Research activities and initiatives:

Topological data analysis and critical mutations of the coronavirus

  • PD Dr. Andreas Ott (IAG), KIT
  • Michael Bleher M.Sc., Univ. Heidelberg
  • Lukas Hahn M.Sc., Univ. Heidelberg
  • Prof. Dr. Ulrich Bauer, TU Munich
  • Prof. Dr. Raul Rabadan, Columbia Univ.
  • Dr. Juan Patiño-Galindo, Columbia Univ.
  • Dr Mathieu Carrière, INRIA Nice


This research collaboration, launched in March 2020, is the first to use methods from Topological Data Analysis to track critical mutations in the evolution of a virus in real time, specifically the SARS-CoV-2 coronavirus.

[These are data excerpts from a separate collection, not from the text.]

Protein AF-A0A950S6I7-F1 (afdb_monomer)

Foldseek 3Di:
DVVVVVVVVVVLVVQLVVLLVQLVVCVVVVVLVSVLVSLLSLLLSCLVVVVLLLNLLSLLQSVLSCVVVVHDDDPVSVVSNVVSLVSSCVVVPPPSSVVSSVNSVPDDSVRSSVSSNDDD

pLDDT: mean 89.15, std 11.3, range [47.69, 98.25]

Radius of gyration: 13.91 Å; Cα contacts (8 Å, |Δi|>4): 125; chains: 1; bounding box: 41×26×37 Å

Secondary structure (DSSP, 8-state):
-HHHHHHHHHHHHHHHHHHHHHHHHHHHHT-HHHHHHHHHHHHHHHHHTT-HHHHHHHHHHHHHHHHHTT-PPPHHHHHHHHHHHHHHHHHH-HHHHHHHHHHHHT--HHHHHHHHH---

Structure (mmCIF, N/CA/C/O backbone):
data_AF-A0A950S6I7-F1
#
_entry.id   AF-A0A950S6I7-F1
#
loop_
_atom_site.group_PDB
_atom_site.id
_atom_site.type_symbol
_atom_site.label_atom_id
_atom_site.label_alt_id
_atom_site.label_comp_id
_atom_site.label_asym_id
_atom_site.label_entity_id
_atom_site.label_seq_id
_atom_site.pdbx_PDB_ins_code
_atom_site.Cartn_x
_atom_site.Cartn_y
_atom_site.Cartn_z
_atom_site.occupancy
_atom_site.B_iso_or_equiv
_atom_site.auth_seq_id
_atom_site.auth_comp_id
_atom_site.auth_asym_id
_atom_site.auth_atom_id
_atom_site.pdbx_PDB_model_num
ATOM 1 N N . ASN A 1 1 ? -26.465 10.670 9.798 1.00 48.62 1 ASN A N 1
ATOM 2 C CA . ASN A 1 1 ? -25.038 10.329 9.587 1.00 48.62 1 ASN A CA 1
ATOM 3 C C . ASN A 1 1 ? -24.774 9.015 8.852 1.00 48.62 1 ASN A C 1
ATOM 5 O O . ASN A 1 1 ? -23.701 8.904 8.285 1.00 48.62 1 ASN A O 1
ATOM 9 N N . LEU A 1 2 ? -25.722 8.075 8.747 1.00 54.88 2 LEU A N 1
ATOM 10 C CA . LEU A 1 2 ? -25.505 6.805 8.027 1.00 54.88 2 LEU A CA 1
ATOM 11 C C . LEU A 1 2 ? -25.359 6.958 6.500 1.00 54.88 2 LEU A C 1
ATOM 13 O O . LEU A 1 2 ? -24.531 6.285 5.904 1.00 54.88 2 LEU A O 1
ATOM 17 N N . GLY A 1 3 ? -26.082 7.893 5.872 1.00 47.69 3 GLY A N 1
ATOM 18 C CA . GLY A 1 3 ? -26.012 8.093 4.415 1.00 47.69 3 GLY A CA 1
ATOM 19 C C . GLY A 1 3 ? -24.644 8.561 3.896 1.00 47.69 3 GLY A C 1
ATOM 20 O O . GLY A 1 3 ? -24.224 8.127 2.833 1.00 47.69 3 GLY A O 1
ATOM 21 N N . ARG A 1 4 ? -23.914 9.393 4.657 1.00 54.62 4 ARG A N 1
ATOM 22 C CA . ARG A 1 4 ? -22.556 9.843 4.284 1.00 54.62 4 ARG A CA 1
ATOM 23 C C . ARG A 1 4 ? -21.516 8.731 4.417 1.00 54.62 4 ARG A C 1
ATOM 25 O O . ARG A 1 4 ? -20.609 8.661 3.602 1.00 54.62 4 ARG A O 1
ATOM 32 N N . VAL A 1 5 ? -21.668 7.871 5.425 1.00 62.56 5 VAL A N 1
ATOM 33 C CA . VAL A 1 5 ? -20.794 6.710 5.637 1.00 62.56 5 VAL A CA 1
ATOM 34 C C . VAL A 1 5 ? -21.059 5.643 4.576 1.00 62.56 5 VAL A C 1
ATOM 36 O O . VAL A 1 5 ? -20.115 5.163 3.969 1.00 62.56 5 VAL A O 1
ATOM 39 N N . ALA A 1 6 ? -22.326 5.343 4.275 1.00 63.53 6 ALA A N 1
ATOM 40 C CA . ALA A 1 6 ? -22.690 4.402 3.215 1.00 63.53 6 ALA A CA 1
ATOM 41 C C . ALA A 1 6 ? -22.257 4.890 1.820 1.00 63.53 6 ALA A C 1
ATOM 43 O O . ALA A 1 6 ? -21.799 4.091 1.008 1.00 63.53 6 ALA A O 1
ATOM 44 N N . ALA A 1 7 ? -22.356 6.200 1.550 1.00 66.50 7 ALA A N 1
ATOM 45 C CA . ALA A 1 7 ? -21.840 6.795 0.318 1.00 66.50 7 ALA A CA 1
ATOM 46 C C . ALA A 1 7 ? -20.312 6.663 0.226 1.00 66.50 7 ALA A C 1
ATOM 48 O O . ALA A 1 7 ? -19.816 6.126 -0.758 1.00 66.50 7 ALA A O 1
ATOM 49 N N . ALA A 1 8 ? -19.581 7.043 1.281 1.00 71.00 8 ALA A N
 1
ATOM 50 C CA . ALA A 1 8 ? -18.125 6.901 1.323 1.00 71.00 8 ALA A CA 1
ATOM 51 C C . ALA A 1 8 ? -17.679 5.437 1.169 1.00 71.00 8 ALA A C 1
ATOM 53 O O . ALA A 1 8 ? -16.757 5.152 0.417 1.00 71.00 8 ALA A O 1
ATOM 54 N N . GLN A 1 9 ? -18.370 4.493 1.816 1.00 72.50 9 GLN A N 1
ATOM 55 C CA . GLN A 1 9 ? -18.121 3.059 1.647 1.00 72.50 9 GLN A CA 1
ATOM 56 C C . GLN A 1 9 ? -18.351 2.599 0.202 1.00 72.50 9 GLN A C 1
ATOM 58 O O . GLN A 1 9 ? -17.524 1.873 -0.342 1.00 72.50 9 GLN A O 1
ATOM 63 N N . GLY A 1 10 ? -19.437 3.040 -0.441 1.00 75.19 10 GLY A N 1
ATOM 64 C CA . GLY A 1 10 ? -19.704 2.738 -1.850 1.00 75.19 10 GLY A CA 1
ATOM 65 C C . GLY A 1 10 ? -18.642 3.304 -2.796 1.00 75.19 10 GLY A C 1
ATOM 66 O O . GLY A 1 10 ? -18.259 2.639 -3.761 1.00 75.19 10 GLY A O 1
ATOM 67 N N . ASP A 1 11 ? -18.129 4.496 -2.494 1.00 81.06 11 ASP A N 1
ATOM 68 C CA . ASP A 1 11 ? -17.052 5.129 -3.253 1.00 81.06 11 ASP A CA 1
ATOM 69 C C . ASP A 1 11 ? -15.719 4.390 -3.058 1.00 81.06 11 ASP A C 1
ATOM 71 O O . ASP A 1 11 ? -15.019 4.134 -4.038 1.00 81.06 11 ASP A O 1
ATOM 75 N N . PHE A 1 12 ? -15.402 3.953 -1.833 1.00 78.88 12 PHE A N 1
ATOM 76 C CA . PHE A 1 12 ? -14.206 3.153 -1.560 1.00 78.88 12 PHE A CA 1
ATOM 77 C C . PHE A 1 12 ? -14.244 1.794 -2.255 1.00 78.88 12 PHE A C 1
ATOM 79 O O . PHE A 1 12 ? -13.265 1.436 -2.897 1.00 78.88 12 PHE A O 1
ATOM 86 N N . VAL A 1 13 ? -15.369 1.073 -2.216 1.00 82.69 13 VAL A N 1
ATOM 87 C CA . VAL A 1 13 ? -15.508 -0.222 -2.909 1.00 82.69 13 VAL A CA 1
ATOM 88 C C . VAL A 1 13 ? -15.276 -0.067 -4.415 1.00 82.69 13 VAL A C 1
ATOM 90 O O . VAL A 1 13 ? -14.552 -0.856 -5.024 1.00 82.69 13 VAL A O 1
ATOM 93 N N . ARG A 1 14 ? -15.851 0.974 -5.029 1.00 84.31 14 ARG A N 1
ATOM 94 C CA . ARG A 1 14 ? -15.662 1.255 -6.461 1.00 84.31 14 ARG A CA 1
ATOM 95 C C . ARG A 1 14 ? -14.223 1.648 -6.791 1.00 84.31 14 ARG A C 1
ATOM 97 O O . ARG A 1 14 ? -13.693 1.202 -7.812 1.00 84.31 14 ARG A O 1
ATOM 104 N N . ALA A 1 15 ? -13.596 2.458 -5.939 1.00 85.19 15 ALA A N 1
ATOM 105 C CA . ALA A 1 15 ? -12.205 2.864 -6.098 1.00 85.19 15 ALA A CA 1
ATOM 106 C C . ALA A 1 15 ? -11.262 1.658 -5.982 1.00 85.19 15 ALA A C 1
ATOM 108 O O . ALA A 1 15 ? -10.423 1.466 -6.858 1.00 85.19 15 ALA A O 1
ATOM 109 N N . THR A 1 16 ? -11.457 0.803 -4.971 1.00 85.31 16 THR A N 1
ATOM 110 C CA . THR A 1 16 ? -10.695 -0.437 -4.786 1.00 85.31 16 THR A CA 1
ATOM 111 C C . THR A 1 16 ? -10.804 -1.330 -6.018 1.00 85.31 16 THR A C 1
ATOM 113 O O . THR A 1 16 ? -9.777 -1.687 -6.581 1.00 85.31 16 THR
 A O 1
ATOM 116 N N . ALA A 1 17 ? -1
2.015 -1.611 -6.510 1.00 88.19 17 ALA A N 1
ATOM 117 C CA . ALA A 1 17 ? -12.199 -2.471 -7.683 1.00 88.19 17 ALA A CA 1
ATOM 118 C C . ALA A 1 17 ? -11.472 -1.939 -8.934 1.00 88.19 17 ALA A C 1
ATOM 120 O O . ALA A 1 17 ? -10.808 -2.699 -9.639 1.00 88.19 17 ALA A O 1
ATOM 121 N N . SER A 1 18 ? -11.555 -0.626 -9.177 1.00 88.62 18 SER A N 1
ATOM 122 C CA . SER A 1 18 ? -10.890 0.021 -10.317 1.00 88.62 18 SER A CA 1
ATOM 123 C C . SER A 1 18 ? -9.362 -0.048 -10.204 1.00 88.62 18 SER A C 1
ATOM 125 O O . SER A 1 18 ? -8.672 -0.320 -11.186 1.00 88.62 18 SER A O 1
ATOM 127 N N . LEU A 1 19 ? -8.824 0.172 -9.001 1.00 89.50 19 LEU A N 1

An algorithm was developed and implemented that can detect and analyse critical mutations of the coronavirus genome in very large gene sequence datasets, such as the GISAID dataset with currently around 300000 coronavirus gene sequences from all over the world, in a very short time and is therefore suitable for real-time tracking. In this way, (i) mutations with which the virus adapts to humans or evades countermeasures (such as vaccinations) and (ii) the emergence of new virus variants through recombination can be automatically detected. The knowledge gained in this way is on the one hand very useful for the further development and adaptation of vaccines, and on the other hand helps to detect the emergence of new variants of the coronavirus at an early stage and to assess their relevance so that their dangerousness can then be tested in laboratory experiments.

An important advantage of the novel topological methods used in this project compared to the usual standard methods in bioinformatics is that the resulting algorithms are already optimised by design for the above-mentioned applications and can therefore process the large and, in the further course of the pandemic, constantly growing data volumes of coronavirus gene sequences in the first place, and then reliably and in a very short time. This is important for the most comprehensive real-time tracking of the worldwide pandemic. In the long term, the methods developed in this project can also be used in pandemic prevention for other virus species (e.g. influenza).